▶ [WORK TASK]:
From the entries below, copy exactly the lines from the one that contains "ATOM 156 N N" through the one that contains "ATOM 160 O O", both included, and only those.

▶ [EXCERPTED RECORDS]:
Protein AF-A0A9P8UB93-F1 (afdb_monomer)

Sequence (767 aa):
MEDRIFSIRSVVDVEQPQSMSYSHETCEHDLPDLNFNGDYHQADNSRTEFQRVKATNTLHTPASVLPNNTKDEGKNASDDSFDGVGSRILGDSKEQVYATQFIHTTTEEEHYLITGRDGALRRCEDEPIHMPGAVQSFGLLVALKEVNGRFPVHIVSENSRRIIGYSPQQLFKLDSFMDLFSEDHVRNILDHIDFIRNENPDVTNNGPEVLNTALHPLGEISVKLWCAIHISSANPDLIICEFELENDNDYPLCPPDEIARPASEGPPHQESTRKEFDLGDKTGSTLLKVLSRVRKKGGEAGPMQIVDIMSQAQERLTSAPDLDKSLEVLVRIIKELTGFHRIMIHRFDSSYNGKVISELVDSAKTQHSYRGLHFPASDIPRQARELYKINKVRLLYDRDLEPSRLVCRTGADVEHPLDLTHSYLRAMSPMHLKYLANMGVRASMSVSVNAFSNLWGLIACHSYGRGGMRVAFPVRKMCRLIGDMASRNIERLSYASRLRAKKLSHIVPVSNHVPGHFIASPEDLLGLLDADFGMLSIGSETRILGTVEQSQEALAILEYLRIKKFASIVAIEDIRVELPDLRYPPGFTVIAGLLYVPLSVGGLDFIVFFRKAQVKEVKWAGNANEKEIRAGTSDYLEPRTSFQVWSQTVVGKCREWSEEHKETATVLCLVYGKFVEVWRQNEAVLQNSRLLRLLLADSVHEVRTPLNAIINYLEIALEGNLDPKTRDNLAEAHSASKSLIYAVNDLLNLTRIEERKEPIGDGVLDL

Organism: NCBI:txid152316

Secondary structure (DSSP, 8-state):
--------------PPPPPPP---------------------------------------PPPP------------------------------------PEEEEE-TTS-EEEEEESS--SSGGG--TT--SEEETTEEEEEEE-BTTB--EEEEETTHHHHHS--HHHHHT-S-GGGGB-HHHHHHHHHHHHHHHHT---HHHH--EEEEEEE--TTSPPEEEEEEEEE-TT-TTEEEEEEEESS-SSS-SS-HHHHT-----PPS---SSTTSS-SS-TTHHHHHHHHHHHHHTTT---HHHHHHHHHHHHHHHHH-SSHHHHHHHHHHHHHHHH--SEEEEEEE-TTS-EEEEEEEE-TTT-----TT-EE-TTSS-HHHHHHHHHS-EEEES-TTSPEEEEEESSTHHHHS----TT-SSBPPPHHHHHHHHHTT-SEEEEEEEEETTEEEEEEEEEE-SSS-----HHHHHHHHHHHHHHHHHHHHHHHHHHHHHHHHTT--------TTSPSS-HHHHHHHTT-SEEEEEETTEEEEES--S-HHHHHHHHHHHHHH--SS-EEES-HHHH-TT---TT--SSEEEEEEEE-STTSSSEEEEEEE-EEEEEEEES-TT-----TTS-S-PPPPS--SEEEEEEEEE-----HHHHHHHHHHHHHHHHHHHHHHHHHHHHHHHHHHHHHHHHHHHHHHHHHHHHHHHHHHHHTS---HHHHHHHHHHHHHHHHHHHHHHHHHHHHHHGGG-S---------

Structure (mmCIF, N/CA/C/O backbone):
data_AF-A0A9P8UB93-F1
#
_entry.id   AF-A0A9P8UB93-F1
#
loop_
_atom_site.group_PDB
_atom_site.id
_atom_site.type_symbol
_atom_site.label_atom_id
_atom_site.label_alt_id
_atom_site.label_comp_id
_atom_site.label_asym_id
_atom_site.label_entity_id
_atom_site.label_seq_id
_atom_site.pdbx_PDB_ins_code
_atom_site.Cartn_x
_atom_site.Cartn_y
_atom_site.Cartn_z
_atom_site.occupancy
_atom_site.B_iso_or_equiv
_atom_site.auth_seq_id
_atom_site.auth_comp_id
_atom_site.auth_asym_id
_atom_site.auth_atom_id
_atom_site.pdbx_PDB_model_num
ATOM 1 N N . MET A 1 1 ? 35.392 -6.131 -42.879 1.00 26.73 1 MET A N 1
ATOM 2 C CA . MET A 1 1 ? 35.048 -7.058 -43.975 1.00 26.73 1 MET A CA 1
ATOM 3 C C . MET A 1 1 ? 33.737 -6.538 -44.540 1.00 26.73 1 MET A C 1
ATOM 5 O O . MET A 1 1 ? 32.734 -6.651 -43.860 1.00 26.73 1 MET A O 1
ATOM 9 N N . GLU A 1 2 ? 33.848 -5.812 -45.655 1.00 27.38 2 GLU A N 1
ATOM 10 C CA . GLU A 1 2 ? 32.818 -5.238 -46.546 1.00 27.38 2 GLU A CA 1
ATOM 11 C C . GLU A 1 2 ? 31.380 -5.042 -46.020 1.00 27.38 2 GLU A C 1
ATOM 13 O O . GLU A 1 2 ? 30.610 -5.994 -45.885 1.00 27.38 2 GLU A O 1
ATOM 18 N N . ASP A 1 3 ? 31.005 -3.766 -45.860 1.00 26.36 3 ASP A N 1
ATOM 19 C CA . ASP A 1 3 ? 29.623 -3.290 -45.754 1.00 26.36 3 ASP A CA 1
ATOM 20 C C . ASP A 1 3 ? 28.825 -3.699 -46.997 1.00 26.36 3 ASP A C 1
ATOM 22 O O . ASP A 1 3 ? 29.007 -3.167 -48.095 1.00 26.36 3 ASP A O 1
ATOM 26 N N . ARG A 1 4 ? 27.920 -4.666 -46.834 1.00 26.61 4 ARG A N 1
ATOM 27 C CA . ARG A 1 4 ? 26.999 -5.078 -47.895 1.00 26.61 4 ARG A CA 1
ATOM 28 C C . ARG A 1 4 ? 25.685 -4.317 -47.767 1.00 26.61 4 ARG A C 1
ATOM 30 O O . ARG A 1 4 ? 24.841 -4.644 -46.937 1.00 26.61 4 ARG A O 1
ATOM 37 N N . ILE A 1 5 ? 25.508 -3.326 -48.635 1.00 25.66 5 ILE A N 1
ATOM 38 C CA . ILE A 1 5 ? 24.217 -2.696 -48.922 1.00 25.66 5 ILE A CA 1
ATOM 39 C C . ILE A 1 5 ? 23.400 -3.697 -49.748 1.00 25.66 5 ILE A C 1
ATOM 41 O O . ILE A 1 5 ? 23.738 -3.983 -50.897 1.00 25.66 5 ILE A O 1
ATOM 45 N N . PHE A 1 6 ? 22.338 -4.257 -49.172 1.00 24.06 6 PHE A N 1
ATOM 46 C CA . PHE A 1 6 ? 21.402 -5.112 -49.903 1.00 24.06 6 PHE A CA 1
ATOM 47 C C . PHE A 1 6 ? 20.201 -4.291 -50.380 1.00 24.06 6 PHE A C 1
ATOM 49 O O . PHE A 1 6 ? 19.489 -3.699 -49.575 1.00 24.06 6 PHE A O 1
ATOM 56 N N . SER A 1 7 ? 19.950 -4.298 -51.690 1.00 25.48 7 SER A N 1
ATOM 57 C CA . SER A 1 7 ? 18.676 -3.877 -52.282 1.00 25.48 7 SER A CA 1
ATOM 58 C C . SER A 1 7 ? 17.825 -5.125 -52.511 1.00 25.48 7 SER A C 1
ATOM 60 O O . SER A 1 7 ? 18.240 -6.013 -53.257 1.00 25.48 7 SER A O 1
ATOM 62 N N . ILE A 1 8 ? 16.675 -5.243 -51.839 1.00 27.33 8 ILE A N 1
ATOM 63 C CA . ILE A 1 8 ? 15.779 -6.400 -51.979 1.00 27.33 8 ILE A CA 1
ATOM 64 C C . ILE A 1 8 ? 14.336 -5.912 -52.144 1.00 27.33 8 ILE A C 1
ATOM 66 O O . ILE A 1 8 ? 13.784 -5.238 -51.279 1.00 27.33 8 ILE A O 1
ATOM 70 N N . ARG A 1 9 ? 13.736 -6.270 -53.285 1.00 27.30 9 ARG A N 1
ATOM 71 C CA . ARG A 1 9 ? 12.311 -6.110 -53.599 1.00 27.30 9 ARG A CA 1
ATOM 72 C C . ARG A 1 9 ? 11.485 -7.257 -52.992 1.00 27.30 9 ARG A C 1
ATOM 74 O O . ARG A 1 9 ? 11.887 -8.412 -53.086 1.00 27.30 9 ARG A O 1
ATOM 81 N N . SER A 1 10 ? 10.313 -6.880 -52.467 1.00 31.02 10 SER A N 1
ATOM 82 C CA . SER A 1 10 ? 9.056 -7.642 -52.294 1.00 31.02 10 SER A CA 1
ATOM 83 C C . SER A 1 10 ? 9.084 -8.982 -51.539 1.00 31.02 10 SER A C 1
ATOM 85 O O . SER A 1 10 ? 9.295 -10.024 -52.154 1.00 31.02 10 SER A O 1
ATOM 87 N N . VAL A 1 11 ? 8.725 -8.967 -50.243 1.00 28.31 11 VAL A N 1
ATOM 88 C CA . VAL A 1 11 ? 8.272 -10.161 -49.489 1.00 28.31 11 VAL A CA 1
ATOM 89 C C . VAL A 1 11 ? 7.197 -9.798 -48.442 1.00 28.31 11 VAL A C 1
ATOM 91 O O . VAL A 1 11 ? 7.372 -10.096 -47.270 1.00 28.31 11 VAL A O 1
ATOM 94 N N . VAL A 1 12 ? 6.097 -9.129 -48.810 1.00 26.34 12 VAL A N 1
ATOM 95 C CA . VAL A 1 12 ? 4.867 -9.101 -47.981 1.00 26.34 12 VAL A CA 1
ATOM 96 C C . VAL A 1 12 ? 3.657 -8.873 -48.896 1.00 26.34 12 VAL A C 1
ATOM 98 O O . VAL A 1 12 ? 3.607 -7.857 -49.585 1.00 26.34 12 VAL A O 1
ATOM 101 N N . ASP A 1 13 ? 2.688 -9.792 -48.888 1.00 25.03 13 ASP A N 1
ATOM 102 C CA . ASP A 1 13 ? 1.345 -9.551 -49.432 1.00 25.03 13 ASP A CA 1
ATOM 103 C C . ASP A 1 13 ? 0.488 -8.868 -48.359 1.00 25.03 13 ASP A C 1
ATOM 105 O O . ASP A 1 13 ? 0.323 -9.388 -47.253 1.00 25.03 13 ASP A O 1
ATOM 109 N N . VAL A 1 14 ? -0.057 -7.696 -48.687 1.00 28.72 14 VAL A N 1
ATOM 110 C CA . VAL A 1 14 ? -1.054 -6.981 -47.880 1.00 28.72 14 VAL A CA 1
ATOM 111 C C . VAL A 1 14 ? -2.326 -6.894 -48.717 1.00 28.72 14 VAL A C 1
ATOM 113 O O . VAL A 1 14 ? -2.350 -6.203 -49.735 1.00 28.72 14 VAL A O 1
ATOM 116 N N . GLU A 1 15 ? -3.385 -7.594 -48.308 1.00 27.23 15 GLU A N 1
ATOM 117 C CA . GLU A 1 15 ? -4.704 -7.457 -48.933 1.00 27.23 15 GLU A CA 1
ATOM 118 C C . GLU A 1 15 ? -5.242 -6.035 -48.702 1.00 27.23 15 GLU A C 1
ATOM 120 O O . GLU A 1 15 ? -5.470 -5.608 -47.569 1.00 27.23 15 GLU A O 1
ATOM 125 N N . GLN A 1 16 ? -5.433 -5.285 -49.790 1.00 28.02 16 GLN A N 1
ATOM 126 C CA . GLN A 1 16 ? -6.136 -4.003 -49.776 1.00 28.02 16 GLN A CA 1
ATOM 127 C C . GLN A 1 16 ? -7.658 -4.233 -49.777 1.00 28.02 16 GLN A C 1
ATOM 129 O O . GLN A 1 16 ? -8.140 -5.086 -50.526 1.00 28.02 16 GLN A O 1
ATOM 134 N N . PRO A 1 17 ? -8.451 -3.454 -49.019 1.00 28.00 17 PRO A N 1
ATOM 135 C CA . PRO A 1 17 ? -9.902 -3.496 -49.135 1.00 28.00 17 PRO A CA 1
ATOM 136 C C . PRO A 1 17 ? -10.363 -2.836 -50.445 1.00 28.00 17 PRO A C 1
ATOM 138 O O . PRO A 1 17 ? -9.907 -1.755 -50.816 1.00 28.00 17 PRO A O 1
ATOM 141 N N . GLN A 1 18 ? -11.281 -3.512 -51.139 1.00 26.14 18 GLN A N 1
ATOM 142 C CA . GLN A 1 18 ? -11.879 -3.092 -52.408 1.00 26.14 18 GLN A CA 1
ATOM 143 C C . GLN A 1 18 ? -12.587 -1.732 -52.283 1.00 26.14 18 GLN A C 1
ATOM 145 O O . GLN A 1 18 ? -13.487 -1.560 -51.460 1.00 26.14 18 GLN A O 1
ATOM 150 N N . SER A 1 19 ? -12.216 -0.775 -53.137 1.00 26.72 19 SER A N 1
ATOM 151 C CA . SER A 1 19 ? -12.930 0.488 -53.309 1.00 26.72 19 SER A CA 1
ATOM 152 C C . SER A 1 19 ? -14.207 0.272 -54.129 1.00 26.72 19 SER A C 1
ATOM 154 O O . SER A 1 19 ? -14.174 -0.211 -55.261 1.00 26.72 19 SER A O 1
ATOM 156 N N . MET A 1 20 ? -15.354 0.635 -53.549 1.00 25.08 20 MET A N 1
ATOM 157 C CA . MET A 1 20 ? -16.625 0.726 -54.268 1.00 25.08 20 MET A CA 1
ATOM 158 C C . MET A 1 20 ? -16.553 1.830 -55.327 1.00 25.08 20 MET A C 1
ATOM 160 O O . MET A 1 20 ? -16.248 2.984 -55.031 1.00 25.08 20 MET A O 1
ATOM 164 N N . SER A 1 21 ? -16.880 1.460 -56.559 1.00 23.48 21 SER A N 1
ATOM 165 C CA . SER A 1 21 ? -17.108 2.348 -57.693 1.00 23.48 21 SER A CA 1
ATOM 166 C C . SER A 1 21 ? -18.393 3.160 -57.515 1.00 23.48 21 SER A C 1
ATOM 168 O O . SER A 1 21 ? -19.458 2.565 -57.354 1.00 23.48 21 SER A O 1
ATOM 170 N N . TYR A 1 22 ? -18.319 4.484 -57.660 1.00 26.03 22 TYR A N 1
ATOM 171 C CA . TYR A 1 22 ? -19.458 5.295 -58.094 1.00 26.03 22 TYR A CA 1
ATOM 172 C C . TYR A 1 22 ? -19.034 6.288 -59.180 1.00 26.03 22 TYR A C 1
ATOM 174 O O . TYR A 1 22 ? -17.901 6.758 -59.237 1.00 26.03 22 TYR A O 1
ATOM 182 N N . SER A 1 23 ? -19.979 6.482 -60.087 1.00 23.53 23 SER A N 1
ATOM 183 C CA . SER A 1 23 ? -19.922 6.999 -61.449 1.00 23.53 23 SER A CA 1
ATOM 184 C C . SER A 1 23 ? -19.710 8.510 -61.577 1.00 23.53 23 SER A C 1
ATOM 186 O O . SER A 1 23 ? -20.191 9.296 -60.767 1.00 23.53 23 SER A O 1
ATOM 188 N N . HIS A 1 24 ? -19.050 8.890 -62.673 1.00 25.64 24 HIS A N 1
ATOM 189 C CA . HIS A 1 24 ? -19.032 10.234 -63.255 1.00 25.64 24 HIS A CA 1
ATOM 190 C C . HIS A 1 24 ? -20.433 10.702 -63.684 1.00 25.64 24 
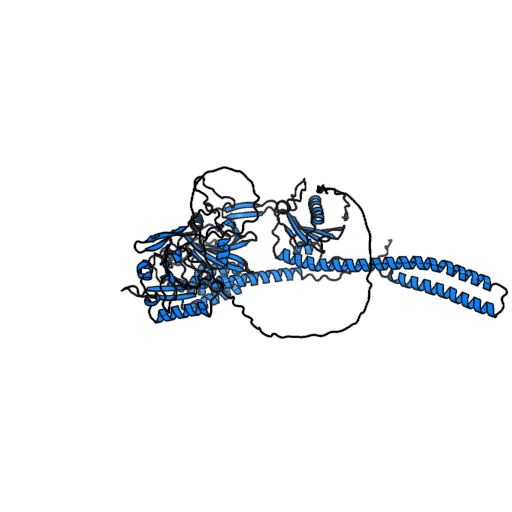HIS A C 1
ATOM 192 O O . HIS A 1 24 ? -21.110 9.940 -64.365 1.00 25.64 24 HIS A O 1
ATOM 198 N N . GLU A 1 25 ? -20.773 11.975 -63.434 1.00 23.77 25 GLU A N 1
ATOM 199 C CA . GLU A 1 25 ? -21.513 12.828 -64.388 1.00 23.77 25 GLU A CA 1
ATOM 200 C C . GLU A 1 25 ? -21.385 14.343 -64.062 1.00 23.77 25 GLU A C 1
ATOM 202 O O . GLU A 1 25 ? -21.669 14.773 -62.950 1.00 23.77 25 GLU A O 1
ATOM 207 N N . THR A 1 26 ? -20.872 15.089 -65.061 1.00 24.66 26 THR A N 1
ATOM 208 C CA . THR A 1 26 ? -21.096 16.499 -65.507 1.00 24.66 26 THR A CA 1
ATOM 209 C C . THR A 1 26 ? -21.281 17.649 -64.488 1.00 24.66 26 THR A C 1
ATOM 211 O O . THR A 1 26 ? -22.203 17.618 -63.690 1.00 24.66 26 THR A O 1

▶ [TASK RESULT]:
ATOM 156 N N . MET A 1 20 ? -15.354 0.635 -53.549 1.00 25.08 20 MET A N 1
ATOM 157 C CA . MET A 1 20 ? -16.625 0.726 -54.268 1.00 25.08 20 MET A CA 1
ATOM 158 C C . MET A 1 20 ? -16.553 1.830 -55.327 1.00 25.08 20 MET A C 1
ATOM 160 O O . MET A 1 20 ? -16.248 2.984 -55.031 1.00 25.08 20 MET A O 1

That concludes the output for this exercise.